Prosesi penandatanganan Memorandum of Understanding (MOU) oleh Presiden IMA, Suparno Djasmin (tengah), dan Ketua Umum Gabungan Perusahaan Ekspor Indonesia, Benny Soetrisno (kedua dari kanan), dalam Rakernas IMA 2025 yang digelar Sabtu (14/05) di Shangri-La Hotel, Jakarta. MOU ini bertujuan memberikan pelatihan bagi UMKM binaan IMA agar dapat menembus pasar ekspor.

UMKM telah lama menjadi tulang punggung ekonomi Indonesia. Data 2023 mencatat, kontribusi UMKM terhadap Produk Domestik Bruto (PDB) mencapai 60%, senilai Rp 9.580 triliun. Sektor ini juga menyerap 117 juta tenaga kerja—setara 97% dari total nasional—dan menyumbang 15,7% terhadap ekspor.

Melihat potensi tersebut, pemerintah dan pelaku usaha sepakat bahwa UMKM tidak bisa lagi dipandang sebelah mata. Dalam Rapat Kerja Nasional (Rakernas) IMA 2025 yang digelar di Jakarta, Sabtu (14/6), Deputi Bidang Usaha Menengah Kementerian Koperasi dan UMKM, Bagus Rachman, menggarisbawahi pentingnya mengubah cara pandang terhadap pelaku usaha kecil.

“Kita tak bisa menyebut mereka sekadar pelaku UMKM. Mereka adalah pengusaha, dan harus berpikir global,” ujarnya tegas.

Bagus juga mengungkap langkah strategis pemerintahan Prabowo, yakni pemisahan unit kerja koperasi dan UMKM agar fokus pengembangan masing-masing bisa lebih tajam. Komitmen tersebut dibuktikan lewat alokasi anggaran hampir Rp1.000 triliun untuk pemberdayaan UMKM.

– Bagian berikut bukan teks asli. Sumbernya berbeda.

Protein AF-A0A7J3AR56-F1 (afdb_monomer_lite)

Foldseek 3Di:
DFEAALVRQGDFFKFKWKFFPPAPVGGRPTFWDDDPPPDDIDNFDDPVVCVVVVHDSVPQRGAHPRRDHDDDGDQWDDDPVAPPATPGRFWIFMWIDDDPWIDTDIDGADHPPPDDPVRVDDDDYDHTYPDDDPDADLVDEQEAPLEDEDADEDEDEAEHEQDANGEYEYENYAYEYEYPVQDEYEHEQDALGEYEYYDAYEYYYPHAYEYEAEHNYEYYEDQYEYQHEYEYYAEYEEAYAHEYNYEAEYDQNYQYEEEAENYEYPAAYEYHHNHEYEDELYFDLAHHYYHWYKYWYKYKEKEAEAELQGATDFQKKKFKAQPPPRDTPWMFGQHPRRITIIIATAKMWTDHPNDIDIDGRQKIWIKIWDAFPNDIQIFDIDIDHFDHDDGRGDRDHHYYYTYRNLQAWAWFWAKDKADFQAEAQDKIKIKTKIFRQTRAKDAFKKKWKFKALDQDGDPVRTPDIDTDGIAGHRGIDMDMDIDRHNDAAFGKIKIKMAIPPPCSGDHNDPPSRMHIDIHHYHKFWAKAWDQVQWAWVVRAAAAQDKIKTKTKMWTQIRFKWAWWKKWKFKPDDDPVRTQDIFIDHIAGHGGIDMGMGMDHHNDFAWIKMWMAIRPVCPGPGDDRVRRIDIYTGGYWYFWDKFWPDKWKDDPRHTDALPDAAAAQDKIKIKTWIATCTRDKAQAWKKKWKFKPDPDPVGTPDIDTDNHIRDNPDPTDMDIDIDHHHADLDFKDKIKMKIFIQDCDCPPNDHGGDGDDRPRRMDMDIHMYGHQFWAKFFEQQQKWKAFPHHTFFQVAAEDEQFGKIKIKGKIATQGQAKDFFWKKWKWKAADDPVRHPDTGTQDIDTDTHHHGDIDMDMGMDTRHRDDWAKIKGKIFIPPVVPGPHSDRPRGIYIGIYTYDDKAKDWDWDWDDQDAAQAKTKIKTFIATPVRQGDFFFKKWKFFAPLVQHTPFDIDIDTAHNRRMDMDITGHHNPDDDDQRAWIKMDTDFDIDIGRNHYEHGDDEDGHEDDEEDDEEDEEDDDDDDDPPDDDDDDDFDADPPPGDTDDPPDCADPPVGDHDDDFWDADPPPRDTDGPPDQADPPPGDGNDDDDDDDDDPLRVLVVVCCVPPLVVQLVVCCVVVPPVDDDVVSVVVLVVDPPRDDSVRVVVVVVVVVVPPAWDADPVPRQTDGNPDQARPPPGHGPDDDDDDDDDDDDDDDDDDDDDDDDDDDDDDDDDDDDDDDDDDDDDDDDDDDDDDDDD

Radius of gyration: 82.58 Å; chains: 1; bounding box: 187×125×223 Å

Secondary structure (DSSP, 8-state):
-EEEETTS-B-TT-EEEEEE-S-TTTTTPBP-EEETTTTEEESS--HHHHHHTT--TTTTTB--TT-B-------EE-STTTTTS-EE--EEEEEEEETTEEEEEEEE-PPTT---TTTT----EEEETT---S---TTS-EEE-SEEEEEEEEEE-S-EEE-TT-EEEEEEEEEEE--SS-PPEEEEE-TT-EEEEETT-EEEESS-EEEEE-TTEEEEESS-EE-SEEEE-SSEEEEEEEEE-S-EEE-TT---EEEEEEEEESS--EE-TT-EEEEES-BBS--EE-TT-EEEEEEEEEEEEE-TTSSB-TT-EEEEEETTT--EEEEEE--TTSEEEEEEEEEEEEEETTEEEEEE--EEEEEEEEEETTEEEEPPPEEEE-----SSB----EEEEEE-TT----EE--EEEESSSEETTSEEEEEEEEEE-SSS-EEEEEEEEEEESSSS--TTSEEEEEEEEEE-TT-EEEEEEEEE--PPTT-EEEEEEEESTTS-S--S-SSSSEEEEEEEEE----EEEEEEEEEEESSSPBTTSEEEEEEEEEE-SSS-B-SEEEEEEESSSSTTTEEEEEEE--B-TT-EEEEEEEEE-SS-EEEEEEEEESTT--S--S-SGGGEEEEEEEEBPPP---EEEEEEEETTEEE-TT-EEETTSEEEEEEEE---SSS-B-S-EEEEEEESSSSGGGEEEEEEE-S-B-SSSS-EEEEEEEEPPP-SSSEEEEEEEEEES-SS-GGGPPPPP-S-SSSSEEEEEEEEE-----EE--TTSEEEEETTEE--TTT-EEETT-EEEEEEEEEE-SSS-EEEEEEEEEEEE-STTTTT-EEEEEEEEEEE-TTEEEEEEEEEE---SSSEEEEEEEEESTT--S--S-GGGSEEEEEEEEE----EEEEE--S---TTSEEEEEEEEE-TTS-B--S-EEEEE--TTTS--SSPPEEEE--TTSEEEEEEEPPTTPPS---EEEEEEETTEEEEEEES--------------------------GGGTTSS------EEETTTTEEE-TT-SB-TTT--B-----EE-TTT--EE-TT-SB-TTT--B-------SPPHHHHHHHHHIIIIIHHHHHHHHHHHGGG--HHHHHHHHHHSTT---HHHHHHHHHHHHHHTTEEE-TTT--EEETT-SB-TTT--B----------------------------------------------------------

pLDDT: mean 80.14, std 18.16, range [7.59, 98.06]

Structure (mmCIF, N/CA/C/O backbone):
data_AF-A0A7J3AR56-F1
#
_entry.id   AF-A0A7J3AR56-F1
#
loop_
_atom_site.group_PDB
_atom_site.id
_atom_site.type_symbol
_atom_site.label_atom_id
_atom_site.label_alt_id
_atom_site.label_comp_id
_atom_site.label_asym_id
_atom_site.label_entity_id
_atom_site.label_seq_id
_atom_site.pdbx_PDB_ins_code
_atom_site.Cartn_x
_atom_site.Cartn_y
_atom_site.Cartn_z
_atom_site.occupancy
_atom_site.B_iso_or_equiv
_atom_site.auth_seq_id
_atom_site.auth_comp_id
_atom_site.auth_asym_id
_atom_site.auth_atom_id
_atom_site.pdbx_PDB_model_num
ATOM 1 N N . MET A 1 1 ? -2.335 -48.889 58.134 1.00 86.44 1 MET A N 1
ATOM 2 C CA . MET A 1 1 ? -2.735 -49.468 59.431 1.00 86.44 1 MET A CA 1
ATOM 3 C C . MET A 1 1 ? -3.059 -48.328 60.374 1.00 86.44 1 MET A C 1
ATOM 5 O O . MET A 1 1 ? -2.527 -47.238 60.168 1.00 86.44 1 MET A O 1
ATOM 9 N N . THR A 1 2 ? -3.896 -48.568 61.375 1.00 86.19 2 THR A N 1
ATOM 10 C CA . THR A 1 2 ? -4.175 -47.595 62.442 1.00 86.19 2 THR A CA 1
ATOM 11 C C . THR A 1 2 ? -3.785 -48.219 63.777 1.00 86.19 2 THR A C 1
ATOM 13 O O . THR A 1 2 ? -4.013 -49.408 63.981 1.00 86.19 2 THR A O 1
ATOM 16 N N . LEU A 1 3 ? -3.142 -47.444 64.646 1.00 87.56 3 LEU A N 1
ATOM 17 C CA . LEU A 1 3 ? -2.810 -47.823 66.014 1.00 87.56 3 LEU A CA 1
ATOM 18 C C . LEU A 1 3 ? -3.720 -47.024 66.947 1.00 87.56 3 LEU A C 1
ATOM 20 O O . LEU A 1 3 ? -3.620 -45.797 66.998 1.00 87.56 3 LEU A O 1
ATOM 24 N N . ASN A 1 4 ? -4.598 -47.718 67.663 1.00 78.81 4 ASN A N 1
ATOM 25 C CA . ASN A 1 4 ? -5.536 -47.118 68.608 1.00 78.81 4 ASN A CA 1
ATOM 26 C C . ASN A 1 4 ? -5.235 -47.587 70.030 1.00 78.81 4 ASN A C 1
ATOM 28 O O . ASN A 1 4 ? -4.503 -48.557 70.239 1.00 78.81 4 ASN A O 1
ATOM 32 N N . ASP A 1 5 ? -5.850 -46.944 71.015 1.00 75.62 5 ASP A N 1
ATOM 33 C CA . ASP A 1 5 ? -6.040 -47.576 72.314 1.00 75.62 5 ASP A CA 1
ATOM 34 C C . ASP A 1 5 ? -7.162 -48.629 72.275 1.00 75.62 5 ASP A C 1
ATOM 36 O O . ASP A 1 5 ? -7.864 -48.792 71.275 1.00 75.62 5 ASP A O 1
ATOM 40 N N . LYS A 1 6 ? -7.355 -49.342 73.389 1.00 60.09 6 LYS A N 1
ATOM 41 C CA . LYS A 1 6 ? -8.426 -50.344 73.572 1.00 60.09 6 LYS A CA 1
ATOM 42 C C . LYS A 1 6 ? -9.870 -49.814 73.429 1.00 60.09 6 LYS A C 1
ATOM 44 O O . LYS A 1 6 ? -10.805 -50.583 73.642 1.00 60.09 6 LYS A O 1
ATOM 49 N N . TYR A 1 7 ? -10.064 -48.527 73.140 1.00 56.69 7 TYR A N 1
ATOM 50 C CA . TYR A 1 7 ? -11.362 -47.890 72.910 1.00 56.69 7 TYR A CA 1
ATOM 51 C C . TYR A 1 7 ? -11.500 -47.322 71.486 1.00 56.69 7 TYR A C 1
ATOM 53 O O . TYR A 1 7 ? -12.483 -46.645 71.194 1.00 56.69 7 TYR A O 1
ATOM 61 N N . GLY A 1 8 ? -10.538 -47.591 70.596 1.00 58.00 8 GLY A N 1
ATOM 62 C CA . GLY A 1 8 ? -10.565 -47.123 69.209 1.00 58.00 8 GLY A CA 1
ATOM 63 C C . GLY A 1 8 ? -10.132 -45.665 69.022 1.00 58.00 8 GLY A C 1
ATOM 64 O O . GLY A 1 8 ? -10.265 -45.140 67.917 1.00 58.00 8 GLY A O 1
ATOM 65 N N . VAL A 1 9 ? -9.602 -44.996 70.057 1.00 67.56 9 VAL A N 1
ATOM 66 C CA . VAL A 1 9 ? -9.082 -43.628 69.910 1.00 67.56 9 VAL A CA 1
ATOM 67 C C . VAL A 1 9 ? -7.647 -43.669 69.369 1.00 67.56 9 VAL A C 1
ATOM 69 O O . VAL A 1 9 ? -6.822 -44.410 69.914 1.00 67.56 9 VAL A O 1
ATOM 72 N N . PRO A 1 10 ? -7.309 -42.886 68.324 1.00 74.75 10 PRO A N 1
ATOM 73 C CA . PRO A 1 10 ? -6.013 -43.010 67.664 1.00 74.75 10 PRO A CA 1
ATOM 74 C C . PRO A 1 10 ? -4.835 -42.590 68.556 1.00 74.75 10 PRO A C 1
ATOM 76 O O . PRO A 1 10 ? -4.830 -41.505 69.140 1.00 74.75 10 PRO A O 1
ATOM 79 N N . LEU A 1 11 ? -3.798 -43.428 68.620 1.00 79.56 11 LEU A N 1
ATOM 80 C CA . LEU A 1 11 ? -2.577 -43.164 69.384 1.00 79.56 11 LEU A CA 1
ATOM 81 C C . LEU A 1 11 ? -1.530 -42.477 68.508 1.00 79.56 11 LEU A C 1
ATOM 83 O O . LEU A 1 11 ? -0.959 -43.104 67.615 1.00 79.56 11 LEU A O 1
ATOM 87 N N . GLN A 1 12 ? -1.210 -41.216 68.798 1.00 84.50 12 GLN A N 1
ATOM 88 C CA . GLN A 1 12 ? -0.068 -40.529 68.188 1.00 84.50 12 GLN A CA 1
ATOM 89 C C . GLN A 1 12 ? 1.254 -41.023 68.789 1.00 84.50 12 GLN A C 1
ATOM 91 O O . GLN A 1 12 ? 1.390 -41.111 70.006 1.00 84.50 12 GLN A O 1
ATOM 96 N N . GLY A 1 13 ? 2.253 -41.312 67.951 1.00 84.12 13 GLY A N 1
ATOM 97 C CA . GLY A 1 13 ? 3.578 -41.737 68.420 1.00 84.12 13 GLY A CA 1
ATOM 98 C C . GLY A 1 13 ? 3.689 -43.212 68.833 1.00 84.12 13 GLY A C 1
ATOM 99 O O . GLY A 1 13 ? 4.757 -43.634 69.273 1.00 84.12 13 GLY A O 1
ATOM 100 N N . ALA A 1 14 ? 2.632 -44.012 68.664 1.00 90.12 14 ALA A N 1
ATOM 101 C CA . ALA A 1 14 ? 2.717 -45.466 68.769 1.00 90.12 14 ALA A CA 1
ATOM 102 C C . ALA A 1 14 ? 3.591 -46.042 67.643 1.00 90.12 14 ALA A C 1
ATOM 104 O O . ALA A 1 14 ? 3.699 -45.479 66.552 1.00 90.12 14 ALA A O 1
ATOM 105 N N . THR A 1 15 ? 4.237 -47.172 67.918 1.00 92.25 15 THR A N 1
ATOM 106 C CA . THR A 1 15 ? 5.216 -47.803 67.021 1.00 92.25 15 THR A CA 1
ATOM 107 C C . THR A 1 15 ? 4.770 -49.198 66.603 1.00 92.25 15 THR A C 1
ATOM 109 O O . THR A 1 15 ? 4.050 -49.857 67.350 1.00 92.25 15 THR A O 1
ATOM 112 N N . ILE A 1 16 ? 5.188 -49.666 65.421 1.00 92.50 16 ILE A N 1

President IMA, Suparno Djasmin, menegaskan IMA turut aktif mendukung UMKM naik kelas. “Pelatihan, pendanaan, strategi pemasaran, dan eksposur media adalah kunci. Kami ingin menjadikan marketing sebagai alat untuk membangun Indonesia yang lebih baik,” katanya.

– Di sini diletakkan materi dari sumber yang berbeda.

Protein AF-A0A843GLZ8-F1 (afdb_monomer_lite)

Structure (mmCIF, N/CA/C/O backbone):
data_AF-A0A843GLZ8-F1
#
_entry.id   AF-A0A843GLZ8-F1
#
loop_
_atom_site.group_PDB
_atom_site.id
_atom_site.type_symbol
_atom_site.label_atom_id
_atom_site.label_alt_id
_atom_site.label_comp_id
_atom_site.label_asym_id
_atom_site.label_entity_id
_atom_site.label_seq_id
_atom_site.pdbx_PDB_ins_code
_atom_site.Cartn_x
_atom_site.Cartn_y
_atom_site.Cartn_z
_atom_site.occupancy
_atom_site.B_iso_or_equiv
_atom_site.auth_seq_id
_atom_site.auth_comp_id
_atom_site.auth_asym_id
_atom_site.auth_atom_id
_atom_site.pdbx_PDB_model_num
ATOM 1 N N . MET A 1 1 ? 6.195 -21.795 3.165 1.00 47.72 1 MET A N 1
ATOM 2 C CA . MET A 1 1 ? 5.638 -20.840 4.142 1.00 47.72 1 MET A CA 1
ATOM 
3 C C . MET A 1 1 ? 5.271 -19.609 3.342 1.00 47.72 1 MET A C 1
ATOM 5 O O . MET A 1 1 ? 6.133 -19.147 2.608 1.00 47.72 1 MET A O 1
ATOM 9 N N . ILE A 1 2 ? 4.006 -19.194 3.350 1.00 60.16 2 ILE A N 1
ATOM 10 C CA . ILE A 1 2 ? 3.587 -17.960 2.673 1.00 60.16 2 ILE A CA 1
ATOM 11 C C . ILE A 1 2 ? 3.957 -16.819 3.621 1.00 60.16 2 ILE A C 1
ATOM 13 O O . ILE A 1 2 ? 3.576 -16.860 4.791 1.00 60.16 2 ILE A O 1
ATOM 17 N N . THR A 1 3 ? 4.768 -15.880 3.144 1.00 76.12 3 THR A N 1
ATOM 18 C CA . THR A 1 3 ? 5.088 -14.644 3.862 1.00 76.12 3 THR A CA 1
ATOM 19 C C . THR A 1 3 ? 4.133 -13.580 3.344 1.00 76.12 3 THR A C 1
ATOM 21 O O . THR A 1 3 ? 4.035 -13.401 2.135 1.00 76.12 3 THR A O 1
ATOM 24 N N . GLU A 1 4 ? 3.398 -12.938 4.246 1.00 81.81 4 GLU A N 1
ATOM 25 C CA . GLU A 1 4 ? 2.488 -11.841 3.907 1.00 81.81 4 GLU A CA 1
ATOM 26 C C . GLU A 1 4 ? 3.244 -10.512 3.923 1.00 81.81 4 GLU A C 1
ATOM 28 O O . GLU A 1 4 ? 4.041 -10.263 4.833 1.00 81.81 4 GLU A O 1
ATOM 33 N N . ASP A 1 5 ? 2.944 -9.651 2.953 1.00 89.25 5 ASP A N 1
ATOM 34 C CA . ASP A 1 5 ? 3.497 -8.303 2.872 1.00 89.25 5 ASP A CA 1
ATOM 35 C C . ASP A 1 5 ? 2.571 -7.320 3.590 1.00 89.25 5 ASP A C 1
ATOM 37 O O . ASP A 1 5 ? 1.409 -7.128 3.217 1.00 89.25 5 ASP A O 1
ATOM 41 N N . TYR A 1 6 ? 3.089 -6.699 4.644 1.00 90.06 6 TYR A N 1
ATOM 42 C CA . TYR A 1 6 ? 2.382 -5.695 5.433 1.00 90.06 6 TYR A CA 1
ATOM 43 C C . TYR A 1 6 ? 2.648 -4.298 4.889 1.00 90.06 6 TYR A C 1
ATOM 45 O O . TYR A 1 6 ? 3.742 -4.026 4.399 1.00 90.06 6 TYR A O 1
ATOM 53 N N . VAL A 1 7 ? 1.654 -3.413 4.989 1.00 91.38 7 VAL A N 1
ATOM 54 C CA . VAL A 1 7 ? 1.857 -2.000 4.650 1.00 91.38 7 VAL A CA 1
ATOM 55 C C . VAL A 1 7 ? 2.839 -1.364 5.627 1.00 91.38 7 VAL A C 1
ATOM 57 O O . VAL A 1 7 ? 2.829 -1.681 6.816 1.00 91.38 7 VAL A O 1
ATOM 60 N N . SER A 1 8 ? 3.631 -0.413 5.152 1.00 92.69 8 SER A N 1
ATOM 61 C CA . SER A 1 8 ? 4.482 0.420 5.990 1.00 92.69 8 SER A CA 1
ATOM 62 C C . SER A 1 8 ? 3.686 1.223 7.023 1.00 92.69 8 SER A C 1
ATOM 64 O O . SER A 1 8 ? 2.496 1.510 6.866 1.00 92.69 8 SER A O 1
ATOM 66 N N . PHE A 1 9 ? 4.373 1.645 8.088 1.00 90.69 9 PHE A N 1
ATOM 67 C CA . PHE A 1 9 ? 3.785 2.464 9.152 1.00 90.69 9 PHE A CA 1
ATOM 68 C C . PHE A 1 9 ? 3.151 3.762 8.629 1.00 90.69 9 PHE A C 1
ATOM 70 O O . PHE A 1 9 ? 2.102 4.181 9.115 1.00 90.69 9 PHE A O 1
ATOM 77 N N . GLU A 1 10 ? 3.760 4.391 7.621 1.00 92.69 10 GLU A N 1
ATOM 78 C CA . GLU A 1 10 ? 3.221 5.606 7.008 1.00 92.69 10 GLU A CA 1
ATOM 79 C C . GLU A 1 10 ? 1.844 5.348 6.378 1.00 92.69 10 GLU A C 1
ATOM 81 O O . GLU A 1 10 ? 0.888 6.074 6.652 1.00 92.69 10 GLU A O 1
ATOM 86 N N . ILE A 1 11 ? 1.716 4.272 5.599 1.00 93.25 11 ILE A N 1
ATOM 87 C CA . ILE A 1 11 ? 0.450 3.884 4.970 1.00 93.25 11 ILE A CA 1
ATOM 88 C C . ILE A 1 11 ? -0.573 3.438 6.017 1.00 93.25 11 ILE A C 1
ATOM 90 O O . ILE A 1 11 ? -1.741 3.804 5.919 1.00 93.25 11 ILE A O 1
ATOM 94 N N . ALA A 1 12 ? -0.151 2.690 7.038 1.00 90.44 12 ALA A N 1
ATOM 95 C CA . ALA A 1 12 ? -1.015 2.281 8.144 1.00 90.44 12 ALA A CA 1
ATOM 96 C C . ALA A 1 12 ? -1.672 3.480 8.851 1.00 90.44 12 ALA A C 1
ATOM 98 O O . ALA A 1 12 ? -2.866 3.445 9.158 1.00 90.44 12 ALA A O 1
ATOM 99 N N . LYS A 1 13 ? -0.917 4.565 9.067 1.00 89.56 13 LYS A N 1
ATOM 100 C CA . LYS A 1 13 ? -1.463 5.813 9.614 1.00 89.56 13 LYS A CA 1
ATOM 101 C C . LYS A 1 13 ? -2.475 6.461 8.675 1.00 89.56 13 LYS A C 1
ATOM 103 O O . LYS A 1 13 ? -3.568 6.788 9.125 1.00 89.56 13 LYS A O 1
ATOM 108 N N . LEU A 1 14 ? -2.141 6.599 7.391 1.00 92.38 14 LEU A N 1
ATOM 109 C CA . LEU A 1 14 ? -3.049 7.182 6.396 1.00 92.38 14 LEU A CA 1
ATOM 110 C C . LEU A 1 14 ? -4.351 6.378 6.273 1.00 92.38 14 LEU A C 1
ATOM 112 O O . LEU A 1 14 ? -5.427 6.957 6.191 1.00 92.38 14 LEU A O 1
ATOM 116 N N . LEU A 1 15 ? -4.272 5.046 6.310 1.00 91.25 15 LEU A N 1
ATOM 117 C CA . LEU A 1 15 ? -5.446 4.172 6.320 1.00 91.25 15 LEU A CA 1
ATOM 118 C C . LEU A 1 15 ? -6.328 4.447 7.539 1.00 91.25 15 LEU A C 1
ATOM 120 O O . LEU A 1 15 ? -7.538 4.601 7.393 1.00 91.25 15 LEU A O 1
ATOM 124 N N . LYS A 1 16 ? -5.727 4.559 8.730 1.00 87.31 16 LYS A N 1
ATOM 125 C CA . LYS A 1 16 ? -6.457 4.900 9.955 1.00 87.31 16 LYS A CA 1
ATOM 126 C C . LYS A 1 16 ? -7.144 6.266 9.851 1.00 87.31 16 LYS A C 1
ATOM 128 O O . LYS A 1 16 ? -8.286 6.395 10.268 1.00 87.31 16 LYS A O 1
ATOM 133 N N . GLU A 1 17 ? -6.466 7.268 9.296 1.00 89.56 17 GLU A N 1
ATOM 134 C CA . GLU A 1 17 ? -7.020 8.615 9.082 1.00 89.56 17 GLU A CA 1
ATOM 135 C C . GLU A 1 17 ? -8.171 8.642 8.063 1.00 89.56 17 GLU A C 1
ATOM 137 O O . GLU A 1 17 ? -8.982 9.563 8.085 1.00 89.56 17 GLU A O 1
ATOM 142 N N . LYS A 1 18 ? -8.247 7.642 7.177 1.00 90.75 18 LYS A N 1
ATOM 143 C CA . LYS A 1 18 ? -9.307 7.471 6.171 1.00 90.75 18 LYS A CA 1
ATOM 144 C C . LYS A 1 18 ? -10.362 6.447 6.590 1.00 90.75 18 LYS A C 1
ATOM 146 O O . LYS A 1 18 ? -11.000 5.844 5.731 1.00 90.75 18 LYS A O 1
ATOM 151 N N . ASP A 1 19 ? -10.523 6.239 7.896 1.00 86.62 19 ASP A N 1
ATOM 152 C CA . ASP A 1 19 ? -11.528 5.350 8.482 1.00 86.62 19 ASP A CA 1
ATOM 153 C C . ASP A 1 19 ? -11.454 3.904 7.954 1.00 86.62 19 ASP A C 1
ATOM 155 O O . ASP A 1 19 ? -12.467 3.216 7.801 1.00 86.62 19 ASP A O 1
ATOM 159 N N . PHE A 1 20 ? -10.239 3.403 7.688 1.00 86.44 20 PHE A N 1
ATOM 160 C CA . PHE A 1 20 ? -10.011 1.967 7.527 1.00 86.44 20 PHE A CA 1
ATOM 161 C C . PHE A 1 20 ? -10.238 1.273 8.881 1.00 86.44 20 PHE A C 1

Membuka Pintu Ekspor Lewat Cerita

Talkshow “Pemasaran Menembus Ekspor” menjadi sesi menarik Rakernas IMA 2025. Hadir sebagai narasumber, antara lain Ketua Umum Gabungan Perusahaan Ekspor Indonesia, Benny Soetrisno; VP SME and Entrepreneurship IMA, Erik Hidayat; serta Irena Surosoputra, pemilik Cokelatin Signature dan pemenang IMA UMKM Awards 2024.

Benny menekankan pentingnya storytelling. “Di dunia ekspor, produk harus punya cerita. Bukan cuma kualitas, tapi juga nilai dan narasi yang dibawanya,” kata Benny. Ia juga mengingatkan bahwa kualitas produk harus menjadi prioritas, bukan volume.

Senada, Erik menyoroti digitalisasi. “UMKM harus aktif di media sosial, marketplace, dan membangun testimoni visual. Kami di IMA membuka akses pelatihan dan jejaring untuk itu.”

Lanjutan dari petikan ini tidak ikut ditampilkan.